• Aim of the exercise
The required output is the exact run of lines below that opens at the line with "ATOM 131 O O" and closes at the line with "ATOM 159 C C".

------ Available data ------

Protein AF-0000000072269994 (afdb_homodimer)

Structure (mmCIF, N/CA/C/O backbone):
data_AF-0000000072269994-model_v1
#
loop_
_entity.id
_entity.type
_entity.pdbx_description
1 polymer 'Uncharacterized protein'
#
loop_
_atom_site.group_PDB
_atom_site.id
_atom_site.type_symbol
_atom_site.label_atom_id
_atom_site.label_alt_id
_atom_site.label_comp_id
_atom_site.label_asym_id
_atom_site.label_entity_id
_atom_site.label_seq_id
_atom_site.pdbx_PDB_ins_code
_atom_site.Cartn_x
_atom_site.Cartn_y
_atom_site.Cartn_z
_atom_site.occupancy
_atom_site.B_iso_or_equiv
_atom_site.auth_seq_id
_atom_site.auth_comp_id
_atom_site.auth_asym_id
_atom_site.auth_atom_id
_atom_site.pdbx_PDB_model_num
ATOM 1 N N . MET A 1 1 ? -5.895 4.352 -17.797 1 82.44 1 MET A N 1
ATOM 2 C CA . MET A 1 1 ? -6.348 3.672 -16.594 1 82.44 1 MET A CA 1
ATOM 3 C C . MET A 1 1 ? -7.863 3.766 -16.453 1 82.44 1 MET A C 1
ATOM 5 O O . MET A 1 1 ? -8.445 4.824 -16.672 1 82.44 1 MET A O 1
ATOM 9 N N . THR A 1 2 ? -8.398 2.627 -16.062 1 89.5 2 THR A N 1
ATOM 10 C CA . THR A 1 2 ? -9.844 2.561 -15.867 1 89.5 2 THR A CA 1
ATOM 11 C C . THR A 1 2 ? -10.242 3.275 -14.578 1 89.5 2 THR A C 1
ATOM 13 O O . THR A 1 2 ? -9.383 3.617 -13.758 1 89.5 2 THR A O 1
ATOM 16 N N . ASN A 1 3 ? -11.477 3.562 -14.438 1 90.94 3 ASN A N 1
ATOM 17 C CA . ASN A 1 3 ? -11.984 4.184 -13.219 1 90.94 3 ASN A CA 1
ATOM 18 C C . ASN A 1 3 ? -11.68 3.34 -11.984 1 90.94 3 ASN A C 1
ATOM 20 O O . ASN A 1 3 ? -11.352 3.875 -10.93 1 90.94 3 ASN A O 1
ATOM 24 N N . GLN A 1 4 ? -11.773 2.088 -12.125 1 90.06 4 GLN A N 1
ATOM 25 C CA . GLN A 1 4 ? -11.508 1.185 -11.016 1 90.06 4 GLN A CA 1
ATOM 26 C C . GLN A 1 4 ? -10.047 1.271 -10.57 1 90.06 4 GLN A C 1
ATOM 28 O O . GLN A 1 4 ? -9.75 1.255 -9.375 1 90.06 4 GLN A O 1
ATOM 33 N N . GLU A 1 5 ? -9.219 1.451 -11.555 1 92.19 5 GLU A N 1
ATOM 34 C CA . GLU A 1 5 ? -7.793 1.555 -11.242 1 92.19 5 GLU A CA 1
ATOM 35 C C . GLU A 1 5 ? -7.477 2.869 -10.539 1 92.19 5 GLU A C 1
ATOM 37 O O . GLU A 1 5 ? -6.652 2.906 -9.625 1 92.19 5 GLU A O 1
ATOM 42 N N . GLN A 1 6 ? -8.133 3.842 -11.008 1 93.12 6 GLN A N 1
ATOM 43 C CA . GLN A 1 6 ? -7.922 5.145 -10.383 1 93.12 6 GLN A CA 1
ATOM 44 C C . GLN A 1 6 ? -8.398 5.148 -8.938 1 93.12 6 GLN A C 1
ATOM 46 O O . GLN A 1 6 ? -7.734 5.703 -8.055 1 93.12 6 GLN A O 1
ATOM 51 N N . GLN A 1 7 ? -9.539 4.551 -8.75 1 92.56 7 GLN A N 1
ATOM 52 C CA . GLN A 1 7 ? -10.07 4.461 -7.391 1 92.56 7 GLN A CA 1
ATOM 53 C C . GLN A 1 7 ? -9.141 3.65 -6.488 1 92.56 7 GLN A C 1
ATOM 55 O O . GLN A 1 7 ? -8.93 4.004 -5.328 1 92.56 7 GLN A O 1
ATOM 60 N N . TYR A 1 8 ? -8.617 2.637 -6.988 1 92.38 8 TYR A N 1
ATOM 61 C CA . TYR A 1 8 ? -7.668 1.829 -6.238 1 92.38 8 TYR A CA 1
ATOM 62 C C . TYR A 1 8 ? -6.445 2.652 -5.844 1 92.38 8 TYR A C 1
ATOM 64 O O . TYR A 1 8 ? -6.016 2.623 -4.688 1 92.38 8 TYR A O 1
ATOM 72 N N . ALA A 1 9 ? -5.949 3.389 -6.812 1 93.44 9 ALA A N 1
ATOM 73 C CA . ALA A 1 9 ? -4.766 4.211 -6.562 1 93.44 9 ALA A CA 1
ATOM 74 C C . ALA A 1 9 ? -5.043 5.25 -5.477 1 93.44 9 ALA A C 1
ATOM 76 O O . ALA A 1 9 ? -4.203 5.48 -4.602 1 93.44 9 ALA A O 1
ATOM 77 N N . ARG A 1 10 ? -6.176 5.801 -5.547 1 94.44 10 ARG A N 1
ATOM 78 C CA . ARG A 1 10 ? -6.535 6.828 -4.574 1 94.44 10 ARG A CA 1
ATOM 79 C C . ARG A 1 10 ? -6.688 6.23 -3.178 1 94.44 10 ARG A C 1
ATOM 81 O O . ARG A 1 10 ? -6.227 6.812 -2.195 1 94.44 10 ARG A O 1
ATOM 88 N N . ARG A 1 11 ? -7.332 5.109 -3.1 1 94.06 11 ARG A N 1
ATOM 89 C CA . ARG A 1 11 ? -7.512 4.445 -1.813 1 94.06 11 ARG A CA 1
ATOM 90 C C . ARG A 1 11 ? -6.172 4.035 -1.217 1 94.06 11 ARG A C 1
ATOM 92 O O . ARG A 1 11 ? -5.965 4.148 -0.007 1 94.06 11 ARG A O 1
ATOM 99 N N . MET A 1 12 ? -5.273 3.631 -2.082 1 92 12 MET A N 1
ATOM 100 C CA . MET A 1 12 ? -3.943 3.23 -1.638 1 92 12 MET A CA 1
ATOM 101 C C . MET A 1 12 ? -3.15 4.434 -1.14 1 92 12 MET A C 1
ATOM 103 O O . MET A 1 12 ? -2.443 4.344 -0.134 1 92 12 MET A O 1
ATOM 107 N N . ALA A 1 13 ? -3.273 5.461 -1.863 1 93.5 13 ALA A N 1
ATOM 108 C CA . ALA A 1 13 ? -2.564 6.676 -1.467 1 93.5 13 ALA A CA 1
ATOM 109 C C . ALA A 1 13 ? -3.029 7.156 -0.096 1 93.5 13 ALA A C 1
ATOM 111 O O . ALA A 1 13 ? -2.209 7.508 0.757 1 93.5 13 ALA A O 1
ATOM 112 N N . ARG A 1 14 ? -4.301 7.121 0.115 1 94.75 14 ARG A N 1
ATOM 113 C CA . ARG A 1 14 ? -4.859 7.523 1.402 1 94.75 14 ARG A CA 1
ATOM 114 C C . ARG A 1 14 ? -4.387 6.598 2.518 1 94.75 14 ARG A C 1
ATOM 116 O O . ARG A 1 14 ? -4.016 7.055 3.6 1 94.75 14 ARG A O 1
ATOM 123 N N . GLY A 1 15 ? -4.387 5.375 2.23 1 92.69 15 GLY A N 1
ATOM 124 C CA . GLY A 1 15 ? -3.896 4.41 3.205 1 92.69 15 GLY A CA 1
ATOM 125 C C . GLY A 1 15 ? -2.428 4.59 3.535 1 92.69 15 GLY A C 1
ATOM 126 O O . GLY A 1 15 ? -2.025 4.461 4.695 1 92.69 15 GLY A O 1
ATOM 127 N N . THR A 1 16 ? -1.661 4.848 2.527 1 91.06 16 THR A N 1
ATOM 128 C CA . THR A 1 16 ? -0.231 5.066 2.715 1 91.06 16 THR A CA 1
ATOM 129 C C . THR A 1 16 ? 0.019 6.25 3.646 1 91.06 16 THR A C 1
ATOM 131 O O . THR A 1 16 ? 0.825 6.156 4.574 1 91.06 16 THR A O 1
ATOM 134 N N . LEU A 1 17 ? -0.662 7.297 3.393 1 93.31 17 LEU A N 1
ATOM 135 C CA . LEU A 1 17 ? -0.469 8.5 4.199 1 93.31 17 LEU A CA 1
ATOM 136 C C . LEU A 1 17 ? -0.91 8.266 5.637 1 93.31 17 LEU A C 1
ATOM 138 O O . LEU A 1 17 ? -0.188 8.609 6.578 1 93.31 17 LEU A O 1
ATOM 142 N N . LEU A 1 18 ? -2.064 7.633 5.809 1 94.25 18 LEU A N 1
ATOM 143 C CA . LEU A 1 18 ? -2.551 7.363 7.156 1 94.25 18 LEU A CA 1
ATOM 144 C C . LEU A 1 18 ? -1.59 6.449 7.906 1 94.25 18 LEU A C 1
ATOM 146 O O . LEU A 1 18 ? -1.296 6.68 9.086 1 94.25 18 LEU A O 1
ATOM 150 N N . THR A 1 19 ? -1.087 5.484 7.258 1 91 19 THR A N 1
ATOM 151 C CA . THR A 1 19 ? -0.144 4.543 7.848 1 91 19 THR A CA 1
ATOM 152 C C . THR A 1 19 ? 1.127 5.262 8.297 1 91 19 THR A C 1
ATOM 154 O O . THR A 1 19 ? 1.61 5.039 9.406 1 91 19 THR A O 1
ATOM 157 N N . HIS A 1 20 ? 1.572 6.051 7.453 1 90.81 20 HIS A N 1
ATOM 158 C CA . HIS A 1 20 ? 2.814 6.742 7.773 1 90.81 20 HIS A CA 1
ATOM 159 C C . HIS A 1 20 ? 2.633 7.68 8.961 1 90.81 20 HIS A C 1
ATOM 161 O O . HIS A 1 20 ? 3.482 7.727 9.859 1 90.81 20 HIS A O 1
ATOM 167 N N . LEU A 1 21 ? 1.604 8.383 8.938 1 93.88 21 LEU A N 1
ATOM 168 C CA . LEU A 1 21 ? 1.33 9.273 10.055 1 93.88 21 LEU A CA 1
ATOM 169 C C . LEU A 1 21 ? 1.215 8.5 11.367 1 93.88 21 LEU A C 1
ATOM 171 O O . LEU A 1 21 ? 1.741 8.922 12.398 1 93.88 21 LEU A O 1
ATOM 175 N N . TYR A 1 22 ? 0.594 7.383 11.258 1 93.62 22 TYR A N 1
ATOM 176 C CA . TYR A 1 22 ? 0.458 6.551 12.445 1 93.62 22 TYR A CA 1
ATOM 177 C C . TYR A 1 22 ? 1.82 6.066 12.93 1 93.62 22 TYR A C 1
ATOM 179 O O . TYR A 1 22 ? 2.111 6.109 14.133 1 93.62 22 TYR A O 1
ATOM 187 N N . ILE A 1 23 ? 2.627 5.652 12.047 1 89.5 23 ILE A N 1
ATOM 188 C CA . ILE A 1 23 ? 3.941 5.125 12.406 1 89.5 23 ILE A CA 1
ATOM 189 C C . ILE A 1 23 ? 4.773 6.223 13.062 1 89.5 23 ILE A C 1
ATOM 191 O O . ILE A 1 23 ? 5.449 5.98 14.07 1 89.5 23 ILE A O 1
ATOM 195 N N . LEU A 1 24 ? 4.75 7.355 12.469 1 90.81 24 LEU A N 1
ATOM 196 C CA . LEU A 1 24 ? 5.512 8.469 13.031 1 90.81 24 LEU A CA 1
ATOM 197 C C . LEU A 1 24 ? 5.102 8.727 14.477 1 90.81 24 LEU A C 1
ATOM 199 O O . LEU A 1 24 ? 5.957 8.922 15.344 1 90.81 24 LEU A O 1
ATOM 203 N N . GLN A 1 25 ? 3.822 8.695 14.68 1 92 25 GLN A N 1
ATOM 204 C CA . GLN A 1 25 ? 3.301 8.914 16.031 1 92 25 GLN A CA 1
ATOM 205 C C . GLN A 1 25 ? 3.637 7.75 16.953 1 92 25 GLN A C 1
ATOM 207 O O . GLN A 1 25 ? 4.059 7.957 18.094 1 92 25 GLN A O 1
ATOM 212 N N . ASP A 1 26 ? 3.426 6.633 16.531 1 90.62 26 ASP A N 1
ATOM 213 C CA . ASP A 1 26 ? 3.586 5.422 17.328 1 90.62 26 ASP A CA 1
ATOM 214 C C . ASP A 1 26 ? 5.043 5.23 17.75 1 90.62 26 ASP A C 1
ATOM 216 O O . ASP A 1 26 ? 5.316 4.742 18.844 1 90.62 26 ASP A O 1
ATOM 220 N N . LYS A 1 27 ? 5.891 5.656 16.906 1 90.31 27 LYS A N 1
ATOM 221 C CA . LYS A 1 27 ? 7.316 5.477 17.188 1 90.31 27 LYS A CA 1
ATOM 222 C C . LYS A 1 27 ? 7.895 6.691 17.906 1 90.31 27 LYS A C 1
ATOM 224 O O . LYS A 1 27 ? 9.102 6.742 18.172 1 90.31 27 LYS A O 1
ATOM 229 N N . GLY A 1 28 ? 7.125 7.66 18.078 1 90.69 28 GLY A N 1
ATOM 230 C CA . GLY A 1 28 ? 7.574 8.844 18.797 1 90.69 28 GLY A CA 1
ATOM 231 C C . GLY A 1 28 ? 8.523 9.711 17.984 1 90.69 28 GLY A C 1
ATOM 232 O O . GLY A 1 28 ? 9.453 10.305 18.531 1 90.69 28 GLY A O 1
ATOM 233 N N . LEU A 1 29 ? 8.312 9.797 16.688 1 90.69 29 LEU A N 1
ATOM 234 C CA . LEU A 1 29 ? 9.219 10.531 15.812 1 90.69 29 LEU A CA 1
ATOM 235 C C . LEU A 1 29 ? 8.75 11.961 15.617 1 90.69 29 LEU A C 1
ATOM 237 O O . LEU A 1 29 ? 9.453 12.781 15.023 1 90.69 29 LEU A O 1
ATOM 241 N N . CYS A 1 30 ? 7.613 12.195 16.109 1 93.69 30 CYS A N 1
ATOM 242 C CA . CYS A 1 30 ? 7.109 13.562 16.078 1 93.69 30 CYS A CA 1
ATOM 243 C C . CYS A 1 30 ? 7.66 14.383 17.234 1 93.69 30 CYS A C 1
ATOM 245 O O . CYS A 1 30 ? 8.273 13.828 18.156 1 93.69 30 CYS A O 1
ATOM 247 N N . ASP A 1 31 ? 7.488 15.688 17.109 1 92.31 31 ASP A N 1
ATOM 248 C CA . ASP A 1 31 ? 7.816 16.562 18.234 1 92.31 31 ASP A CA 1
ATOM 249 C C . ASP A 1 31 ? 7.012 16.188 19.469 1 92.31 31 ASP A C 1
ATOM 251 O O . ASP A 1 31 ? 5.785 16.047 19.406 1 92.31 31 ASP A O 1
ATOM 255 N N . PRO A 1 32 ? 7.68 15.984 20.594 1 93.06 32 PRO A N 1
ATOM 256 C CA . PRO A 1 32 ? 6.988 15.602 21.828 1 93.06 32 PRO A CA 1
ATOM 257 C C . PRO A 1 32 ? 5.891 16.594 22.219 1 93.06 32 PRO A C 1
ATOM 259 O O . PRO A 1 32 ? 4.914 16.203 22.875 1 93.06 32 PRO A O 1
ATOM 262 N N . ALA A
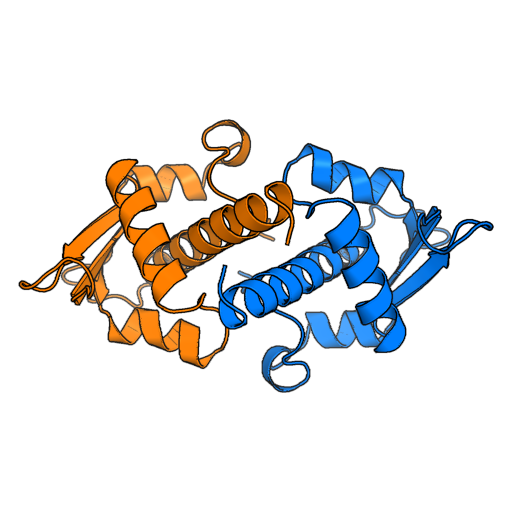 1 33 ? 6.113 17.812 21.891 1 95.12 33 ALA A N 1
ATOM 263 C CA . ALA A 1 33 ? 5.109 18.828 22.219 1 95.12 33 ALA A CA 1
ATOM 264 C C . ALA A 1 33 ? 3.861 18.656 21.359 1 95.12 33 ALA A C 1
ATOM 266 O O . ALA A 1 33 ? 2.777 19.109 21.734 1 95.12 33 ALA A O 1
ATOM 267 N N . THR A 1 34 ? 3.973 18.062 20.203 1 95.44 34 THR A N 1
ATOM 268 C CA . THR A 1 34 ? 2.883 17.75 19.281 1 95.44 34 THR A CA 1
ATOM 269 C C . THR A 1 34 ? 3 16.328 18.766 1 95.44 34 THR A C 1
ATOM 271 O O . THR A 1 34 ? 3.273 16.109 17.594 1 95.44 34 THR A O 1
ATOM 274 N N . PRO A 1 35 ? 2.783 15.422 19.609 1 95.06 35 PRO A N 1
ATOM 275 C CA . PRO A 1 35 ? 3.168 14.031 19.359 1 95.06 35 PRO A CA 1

------

• Exercise response
ATOM 131 O O . THR A 1 16 ? 0.825 6.156 4.574 1 91.06 16 THR A O 1
ATOM 134 N N . LEU A 1 17 ? -0.662 7.297 3.393 1 93.31 17 LEU A N 1
ATOM 135 C CA . LEU A 1 17 ? -0.469 8.5 4.199 1 93.31 17 LEU A CA 1
ATOM 136 C C . LEU A 1 17 ? -0.91 8.266 5.637 1 93.31 17 LEU A C 1
ATOM 138 O O . LEU A 1 17 ? -0.188 8.609 6.578 1 93.31 17 LEU A O 1
ATOM 142 N N . LEU A 1 18 ? -2.064 7.633 5.809 1 94.25 18 LEU A N 1
ATOM 143 C CA . LEU A 1 18 ? -2.551 7.363 7.156 1 94.25 18 LEU A CA 1
ATOM 144 C C . LEU A 1 18 ? -1.59 6.449 7.906 1 94.25 18 LEU A C 1
ATOM 146 O O . LEU A 1 18 ? -1.296 6.68 9.086 1 94.25 18 LEU A O 1
ATOM 150 N N . THR A 1 19 ? -1.087 5.484 7.258 1 91 19 THR A N 1
ATOM 151 C CA . THR A 1 19 ? -0.144 4.543 7.848 1 91 19 THR A CA 1
ATOM 152 C C . THR A 1 19 ? 1.127 5.262 8.297 1 91 19 THR A C 1
ATOM 154 O O . THR A 1 19 ? 1.61 5.039 9.406 1 91 19 THR A O 1
ATOM 157 N N . HIS A 1 20 ? 1.572 6.051 7.453 1 90.81 20 HIS A N 1
ATOM 158 C CA . HIS A 1 20 ? 2.814 6.742 7.773 1 90.81 20 HIS A CA 1
ATOM 159 C C . HIS A 1 20 ? 2.633 7.68 8.961 1 90.81 20 HIS A C 1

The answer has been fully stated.